Dataset excerpts:
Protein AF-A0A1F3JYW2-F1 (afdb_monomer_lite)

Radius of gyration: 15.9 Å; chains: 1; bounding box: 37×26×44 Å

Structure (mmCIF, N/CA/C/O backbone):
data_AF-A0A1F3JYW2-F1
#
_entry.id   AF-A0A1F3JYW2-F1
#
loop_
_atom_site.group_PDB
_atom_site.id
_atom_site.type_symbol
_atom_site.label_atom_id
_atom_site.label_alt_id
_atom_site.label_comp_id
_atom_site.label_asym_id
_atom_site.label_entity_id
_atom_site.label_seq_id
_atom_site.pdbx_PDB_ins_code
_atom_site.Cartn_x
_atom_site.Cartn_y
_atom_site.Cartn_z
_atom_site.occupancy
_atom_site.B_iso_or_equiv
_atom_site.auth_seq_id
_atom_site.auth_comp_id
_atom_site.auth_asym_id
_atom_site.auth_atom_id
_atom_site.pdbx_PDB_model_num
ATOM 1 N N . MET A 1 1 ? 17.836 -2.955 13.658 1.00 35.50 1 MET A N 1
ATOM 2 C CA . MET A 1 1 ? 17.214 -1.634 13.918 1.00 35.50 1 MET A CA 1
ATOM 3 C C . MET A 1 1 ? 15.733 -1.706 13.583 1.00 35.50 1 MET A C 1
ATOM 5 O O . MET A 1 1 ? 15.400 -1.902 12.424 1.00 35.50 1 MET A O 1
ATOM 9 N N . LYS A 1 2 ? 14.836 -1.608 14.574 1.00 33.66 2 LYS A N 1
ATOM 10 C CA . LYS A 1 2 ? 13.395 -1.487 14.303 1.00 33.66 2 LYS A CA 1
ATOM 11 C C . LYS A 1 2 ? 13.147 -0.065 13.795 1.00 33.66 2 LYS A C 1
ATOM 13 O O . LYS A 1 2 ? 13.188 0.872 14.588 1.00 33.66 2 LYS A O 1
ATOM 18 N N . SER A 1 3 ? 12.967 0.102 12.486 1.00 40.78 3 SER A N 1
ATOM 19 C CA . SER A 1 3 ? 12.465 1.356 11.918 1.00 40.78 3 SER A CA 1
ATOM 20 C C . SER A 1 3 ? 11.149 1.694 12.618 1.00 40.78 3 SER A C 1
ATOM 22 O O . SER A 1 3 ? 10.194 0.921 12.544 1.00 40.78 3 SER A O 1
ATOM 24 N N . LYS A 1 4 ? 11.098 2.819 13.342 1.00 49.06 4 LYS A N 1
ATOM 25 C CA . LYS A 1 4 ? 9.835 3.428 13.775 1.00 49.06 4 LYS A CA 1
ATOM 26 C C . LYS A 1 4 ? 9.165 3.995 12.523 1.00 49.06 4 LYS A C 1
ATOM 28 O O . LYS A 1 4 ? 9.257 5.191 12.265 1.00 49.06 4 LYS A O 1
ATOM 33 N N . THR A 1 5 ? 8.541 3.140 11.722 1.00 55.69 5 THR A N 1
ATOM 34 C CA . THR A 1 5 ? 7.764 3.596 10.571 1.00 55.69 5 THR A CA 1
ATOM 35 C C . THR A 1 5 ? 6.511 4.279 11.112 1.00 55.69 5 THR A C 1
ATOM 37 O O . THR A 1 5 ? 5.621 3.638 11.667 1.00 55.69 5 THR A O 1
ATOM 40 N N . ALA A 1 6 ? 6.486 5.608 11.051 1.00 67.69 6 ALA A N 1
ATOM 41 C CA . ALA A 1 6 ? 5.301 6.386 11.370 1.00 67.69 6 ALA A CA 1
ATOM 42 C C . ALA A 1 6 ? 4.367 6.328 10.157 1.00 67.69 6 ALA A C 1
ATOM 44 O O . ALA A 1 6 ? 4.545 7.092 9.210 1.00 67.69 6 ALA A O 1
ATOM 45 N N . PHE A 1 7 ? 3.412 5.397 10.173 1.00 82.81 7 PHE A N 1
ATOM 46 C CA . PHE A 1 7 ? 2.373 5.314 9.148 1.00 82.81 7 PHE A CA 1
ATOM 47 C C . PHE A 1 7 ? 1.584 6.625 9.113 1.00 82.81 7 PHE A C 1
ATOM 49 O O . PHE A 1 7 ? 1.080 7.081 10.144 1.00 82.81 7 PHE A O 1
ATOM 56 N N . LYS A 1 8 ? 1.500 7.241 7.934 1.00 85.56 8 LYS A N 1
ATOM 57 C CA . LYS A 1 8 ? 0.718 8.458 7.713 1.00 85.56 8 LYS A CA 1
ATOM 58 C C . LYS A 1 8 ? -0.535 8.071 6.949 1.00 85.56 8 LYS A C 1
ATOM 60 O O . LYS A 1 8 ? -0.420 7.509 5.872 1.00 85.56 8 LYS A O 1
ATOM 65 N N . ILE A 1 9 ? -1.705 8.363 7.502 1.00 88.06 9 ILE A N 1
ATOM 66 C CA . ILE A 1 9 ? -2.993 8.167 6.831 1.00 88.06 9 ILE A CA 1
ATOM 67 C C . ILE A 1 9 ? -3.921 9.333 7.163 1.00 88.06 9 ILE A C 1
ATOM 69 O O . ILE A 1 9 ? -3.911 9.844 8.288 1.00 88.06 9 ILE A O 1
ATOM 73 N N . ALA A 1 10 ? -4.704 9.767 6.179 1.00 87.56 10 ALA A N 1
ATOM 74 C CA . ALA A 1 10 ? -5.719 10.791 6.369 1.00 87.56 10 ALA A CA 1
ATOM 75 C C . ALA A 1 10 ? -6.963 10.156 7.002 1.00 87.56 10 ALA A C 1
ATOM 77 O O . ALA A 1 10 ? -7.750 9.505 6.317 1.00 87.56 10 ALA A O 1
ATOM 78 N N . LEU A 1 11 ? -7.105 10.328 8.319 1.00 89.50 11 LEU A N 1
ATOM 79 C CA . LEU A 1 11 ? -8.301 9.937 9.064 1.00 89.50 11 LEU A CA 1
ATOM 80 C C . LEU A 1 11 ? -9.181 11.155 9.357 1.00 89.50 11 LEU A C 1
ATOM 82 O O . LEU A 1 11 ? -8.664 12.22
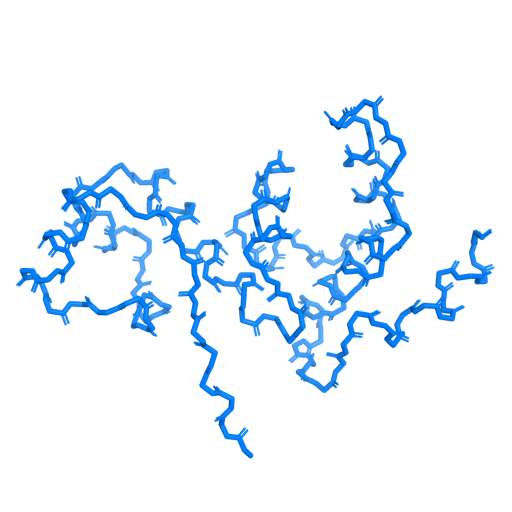2 9.720 1.00 89.50 11 LEU A O 1
ATOM 86 N N . TH
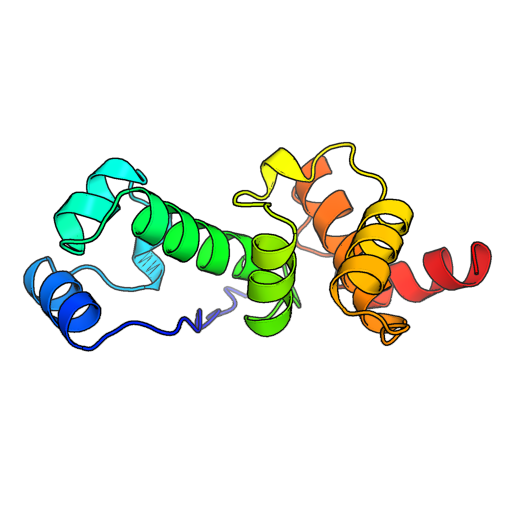R A 1 12 ? -10.496 10.980 9.260 1.00 91.94 12 THR A N 1
ATOM 87 C CA . THR A 1 12 ? -11.481 11.969 9.713 1.00 91.94 12 THR A CA 1
ATOM 88 C C . THR A 1 12 ? -11.452 12.095 11.237 1.00 91.94 12 THR A C 1
ATOM 90 O O . THR A 1 12 ? -10.916 11.241 11.950 1.00 91.94 12 THR A O 1
ATOM 93 N N . ASP A 1 13 ? -12.002 13.180 11.778 1.00 92.19 13 ASP A N 1
ATOM 94 C CA . ASP A 1 13 ? -12.003 13.370 13.231 1.00 92.19 13 ASP A CA 1
ATOM 95 C C . ASP A 1 13 ? -12.907 12.362 13.952 1.00 92.19 13 ASP A C 1
ATOM 97 O O . ASP A 1 13 ? -12.542 11.894 15.032 1.00 92.19 13 ASP A O 1
ATOM 101 N N . SER A 1 14 ? -13.999 11.932 13.313 1.00 92.56 14 SER A N 1
ATOM 102 C CA . SER A 1 14 ? -14.852 10.837 13.788 1.00 92.56 14 SER A CA 1
ATOM 103 C C . SER A 1 14 ? -14.098 9.502 13.829 1.00 92.56 14 SER A C 1
ATOM 105 O O . SER A 1 14 ? -14.096 8.838 14.863 1.00 92.56 14 SER A O 1
ATOM 107 N N . GLU A 1 15 ? -13.363 9.152 12.764 1.00 93.50 15 GLU A N 1
ATOM 108 C CA . GLU A 1 15 ? -12.520 7.943 12.723 1.00 93.50 15 GLU A CA 1
ATOM 109 C C . GLU A 1 15 ? -11.465 7.956 13.844 1.00 93.50 15 GLU A C 1
ATOM 111 O O . GLU A 1 15 ? -11.256 6.963 14.545 1.00 93.50 15 GLU A O 1
ATOM 116 N N . LYS A 1 16 ? -10.807 9.105 14.065 1.00 92.12 16 LYS A N 1
ATOM 117 C CA . LYS A 1 16 ? -9.834 9.266 15.161 1.00 92.12 16 LYS A CA 1
ATOM 118 C C . LYS A 1 16 ? -10.489 9.122 16.533 1.00 92.12 16 LYS A C 1
ATOM 120 O O . LYS A 1 16 ? -9.848 8.605 17.451 1.00 92.12 16 LYS A O 1
ATOM 125 N N . GLN A 1 17 ? -11.709 9.626 16.704 1.00 94.31 17 GLN A N 1
ATOM 126 C CA . GLN A 1 17 ? -12.438 9.558 17.968 1.00 94.31 17 GLN A CA 1
ATOM 127 C C . GLN A 1 17 ? -12.788 8.112 18.328 1.00 94.31 17 GLN A C 1
ATOM 129 O O . GLN A 1 17 ? -12.484 7.688 19.446 1.00 94.31 17 GLN A O 1
ATOM 134 N N . GLU A 1 18 ? -13.332 7.341 17.386 1.00 94.81 18 GLU A N 1
ATOM 135 C CA . GLU A 1 18 ? -13.667 5.929 17.607 1.00 94.81 18 GLU A CA 1
ATOM 136 C C . GLU A 1 18 ? -12.414 5.078 17.862 1.00 94.81 18 GLU A C 1
ATOM 138 O O . GLU A 1 18 ? -12.361 4.317 18.830 1.00 94.81 18 GLU A O 1
ATOM 143 N N . MET A 1 19 ? -11.330 5.301 17.113 1.00 92.62 19 MET A N 1
ATOM 144 C CA . MET A 1 19 ? -10.039 4.646 17.370 1.00 92.62 19 MET A CA 1
ATOM 145 C C . MET A 1 19 ? -9.517 4.911 18.792 1.00 92.62 19 MET A C 1
ATOM 147 O O . MET A 1 19 ? -9.061 3.993 19.479 1.00 92.62 19 MET A O 1
ATOM 151 N N . ARG A 1 20 ? -9.613 6.160 19.278 1.00 93.19 20 ARG A N 1
ATOM 152 C CA . ARG A 1 20 ? -9.224 6.521 20.655 1.00 93.19 20 ARG A CA 1
ATOM 153 C C . ARG A 1 20 ? -10.114 5.845 21.694 1.00 93.19 20 ARG A C 1
ATOM 155 O O . ARG A 1 20 ? -9.589 5.351 22.692 1.00 93.19 20 ARG A O 1
ATOM 162 N N . ARG A 1 21 ? -11.429 5.806 21.463 1.00 94.94 21 ARG A N 1
ATOM 163 C CA . ARG A 1 21 ? -12.411 5.155 22.342 1.00 94.94 21 ARG A CA 1
ATOM 164 C C . ARG A 1 21 ? -12.118 3.663 22.497 1.00 94.94 21 ARG A C 1
ATOM 166 O O . ARG A 1 21 ? -12.108 3.157 23.617 1.00 94.94 21 ARG A O 1
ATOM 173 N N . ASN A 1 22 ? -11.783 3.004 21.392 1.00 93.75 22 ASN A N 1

TASK TO COMPLETE: Up to and including the last line of the data, copy each line exactly, starting with the line that contains "ATOM 155 O O".

ANSWER TO THE PROBLEM:
ATOM 155 O O . ARG A 1 20 ? -9.589 5.351 22.692 1.00 93.19 20 ARG A O 1
ATOM 162 N N . ARG A 1 21 ? -11.429 5.806 21.463 1.00 94.94 21 ARG A N 1
ATOM 163 C CA . ARG A 1 21 ? -12.411 5.155 22.342 1.00 94.94 21 ARG A CA 1
ATOM 164 C C . ARG A 1 21 ? -12.118 3.663 22.497 1.00 94.94 21 ARG A C 1
ATOM 166 O O . ARG A 1 21 ? -12.108 3.157 23.617 1.00 94.94 21 ARG A O 1
ATOM 173 N N . ASN A 1 22 ? -11.783 3.004 21.392 1.00 93.75 22 ASN A N 1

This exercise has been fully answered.